Early voting in next week’s party primary runoff elections began today at the Anderson County Courthouse Annex and continues through Friday.

After receiving a petition for extended hours last week, Anderson County Tax Assessor/Collector Teri Garvey said early voting will be held from 7 a.m.-to-6 p.m. each day through Friday at the annex.

Runoff election day is Tuesday, April 11.

The Democratic Party runoff ballot in Anderson County features a countywide race; a precinct commissioners’ race; and two statewide races, while local Republicans only have a single statewide race to decide.

Persons who voted in last month’s party primary elections can only vote in that party’s primary runoff election under state law. Registered voters who did not vote in last month’s elections are eligible to vote in either party’s runoff election.

On the Democratic side, two-term incumbent Anderson County Judge Carey G. McKinney and long-time Anderson County Precinct 1 Justice of the Peace Linda Bostick Ray are squaring off for the right to advance to the fall general election.

In last month’s Democratic Primary, McKinney had 1,287 votes (42.7 percent) to Ray’s 1,213 votes (40.2 percent), while Ava Harmon, former local tourism director, ran third with 516 votes (17.1 percent).

The McKinney-Ray winner will face unopposed Republican Susan Perryman Evans, a retired Texas Department of Criminal Justice senior warden, in the Nov. 7 general election.

Also on the Democratic ballot is the precinct 2 commissioners’ runoff pitting political newcomer Rashad Q. Mims I against former two-term Precinct 2 Commissioner Rodney A. Howard Sr.

In a tight three-way race last month, Mims had 304 votes (39.4 percent) to Howard’s 291 votes (37.7 percent).
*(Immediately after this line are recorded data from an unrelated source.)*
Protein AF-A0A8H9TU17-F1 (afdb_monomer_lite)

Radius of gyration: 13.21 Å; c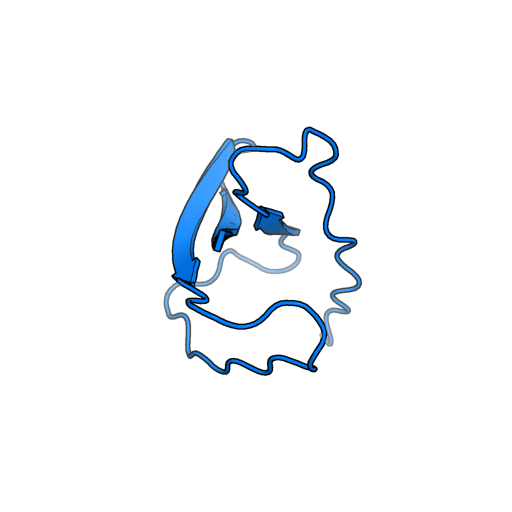hains: 1; bounding box: 25×31×32 Å

Sequence (65 aa):
MPLQFRRNAQWEMERDITMTGKRTTLFLATGVIDDLPPRPFEIRMLRIMYDCTTDLLQNNTLWCG

pLDDT: mean 72.87, std 10.92, range [51.72, 88.12]

Structure (mmCIF, N/CA/C/O backbone):
data_AF-A0A8H9TU17-F1
#
_entry.id   AF-A0A8H9TU17-F1
#
loop_
_atom_site.group_PDB
_atom_site.id
_atom_site.type_symbol
_atom_site.label_atom_id
_atom_site.label_alt_id
_atom_site.label_comp_id
_atom_site.label_asym_id
_atom_site.label_entity_id
_atom_site.label_seq_id
_atom_site.pdbx_PDB_ins_code
_atom_site.Cartn_x
_atom_site.Cartn_y
_atom_site.Cartn_z
_atom_site.occupancy
_atom_site.B_iso_or_equiv
_atom_site.auth_seq_id
_atom_site.auth_comp_id
_atom_site.auth_asym_id
_atom_site.auth_atom_id
_atom_site.pdbx_PDB_model_num
ATOM 1 N N . MET A 1 1 ? -10.235 6.981 3.926 1.00 76.31 1 MET A N 1
ATOM 2 C CA . MET A 1 1 ? -8.840 6.503 4.042 1.00 76.31 1 MET A CA 1
ATOM 3 C C . MET A 1 1 ? -8.454 5.931 2.694 1.00 76.31 1 MET A C 1
ATOM 5 O O . MET A 1 1 ? -8.876 4.815 2.393 1.00 76.31 1 MET A O 1
ATOM 9 N N . PRO A 1 2 ? -7.738 6.688 1.852 1.00 78.19 2 PRO A N 1
ATOM 10 C CA . PRO A 1 2 ? -7.462 6.223 0.511 1.00 78.19 2 PRO A CA 1
ATOM 11 C C . PRO A 1 2 ? -6.340 5.187 0.480 1.00 78.19 2 PRO A C 1
ATOM 13 O O . PRO A 1 2 ? -5.293 5.347 1.108 1.00 78.19 2 PRO A O 1
ATOM 16 N N . LEU A 1 3 ? -6.574 4.127 -0.281 1.00 83.31 3 LEU A N 1
ATOM 17 C CA . LEU A 1 3 ? -5.577 3.177 -0.735 1.00 83.31 3 LEU A CA 1
ATOM 18 C C . LEU A 1 3 ? -4.944 3.719 -2.016 1.00 83.31 3 LEU A C 1
ATOM 20 O O . LEU A 1 3 ? -5.658 4.160 -2.920 1.00 83.31 3 LEU A O 1
ATOM 24 N N . GLN A 1 4 ? -3.617 3.694 -2.086 1.00 85.69 4 GLN A N 1
ATOM 25 C CA . GLN A 1 4 ? -2.864 4.233 -3.210 1.00 85.69 4 GLN A CA 1
ATOM 26 C C . GLN A 1 4 ? -1.826 3.242 -3.723 1.00 85.69 4 GLN A C 1
ATOM 28 O O . GLN A 1 4 ? -1.164 2.571 -2.926 1.00 85.69 4 GLN A O 1
ATOM 33 N N . PHE A 1 5 ? -1.634 3.223 -5.040 1.00 87.75 5 PHE A N 1
ATOM 34 C CA . PHE A 1 5 ? -0.476 2.602 -5.676 1.00 87.75 5 PHE A CA 1
ATOM 35 C C . PHE A 1 5 ? 0.495 3.660 -6.166 1.00 87.75 5 PHE A C 1
ATOM 37 O O . PHE A 1 5 ? 0.109 4.783 -6.500 1.00 87.75 5 PHE A O 1
ATOM 44 N N . ARG A 1 6 ? 1.771 3.283 -6.242 1.00 84.12 6 ARG A N 1
ATOM 45 C CA . ARG A 1 6 ? 2.760 4.096 -6.937 1.00 84.12 6 ARG A CA 1
ATOM 46 C C . ARG A 1 6 ? 2.792 3.723 -8.417 1.00 84.12 6 ARG A C 1
ATOM 48 O O . ARG A 1 6 ? 3.206 2.620 -8.767 1.00 84.12 6 ARG A O 1
ATOM 55 N N . ARG A 1 7 ? 2.391 4.655 -9.279 1.00 88.12 7 ARG A N 1
ATOM 56 C CA . ARG A 1 7 ? 2.432 4.547 -10.745 1.00 88.12 7 ARG A CA 1
ATOM 57 C C . ARG A 1 7 ? 3.181 5.749 -11.302 1.00 88.12 7 ARG A C 1
ATOM 59 O O . ARG A 1 7 ? 3.004 6.863 -10.825 1.00 88.12 7 ARG A O 1
ATOM 66 N N . ASN A 1 8 ? 4.085 5.529 -12.257 1.00 86.69 8 ASN A N 1
ATOM 67 C CA . ASN A 1 8 ? 4.894 6.599 -12.865 1.00 86.69 8 ASN A CA 1
ATOM 68 C C . ASN A 1 8 ? 5.571 7.529 -11.831 1.00 86.69 8 ASN A C 1
ATOM 70 O O . ASN A 1 8 ? 5.607 8.747 -11.988 1.00 86.69 8 ASN A O 1
ATOM 74 N N . ALA A 1 9 ? 6.072 6.945 -10.735 1.00 84.19 9 ALA A N 1
ATOM 75 C CA . ALA A 1 9 ? 6.641 7.640 -9.576 1.00 84.19 9 ALA A CA 1
ATOM 76 C C . ALA A 1 9 ? 5.688 8.573 -8.790 1.00 84.19 9 ALA A C 1
ATOM 78 O O . ALA A 1 9 ? 6.138 9.204 -7.834 1.00 84.19 9 ALA A O 1
ATOM 79 N N . GLN A 1 10 ? 4.398 8.617 -9.124 1.00 87.62 10 GLN A N 1
ATOM 80 C CA . GLN A 1 10 ? 3.346 9.351 -8.420 1.00 87.62 10 GLN A CA 1
ATOM 81 C C . GLN A 1 10 ? 2.451 8.403 -7.617 1.00 87.62 10 GLN A C 1
ATOM 83 O O . GLN A 1 10 ? 2.387 7.206 -7.886 1.00 87.62 10 GLN A O 1
ATOM 88 N N . TRP A 1 11 ? 1.769 8.943 -6.608 1.00 85.12 11 TRP A N 1
ATOM 89 C CA . TRP A 1 11 ? 0.785 8.197 -5.828 1.00 85.12 11 TRP A CA 1
ATOM 90 C C . TRP A 1 11 ? -0.608 8.424 -6.398 1.00 85.12 11 TRP A C 1
ATOM 92 O O . TRP A 1 11 ? -1.129 9.536 -6.332 1.00 85.12 11 TRP A O 1
ATOM 102 N N . GLU A 1 12 ? -1.212 7.364 -6.916 1.00 87.25 12 GLU A N 1
ATOM 103 C CA . GLU A 1 12 ? -2.557 7.390 -7.483 1.00 87.25 12 GLU A CA 1
ATOM 104 C C . GLU A 1 12 ? -3.549 6.761 -6.501 1.00 87.25 12 GLU A C 1
ATOM 106 O O . GLU A 1 12 ? -3.229 5.777 -5.832 1.00 87.25 12 GLU A O 1
ATOM 111 N N . MET A 1 13 ? -4.736 7.362 -6.360 1.00 84.88 13 MET A N 1
ATOM 112 C CA . MET A 1 13 ? -5.802 6.847 -5.496 1.00 84.88 13 MET A CA 1
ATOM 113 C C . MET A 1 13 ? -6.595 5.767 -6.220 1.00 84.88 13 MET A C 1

L.W. Terry, a precinct 2 employee, ran a competitive third with 176 votes (22.9 percent).

Local Democrats will also be voting in a pair of statewide runoffs — one for the party’s U.S. Senate nominee (Barbara Ann Radnofsky and Gene Kelly) and the other for the party’s lieutenant gubernatorial pick (Maria Luisa Alvarado and Benjamin Z. Grant).

The local Republican ballot includes a single race — a runoff to determine the party’s nominee for Place 8 on the Texas Court of Criminal Appeals.

That race pits incumbent jurist Charles Holcomb against five-term state representative Terry Keel of Austin.

Holcomb, who now resides in Wimberley, is a former East Texan who served as district attorney in Cherokee County during the early 1990s.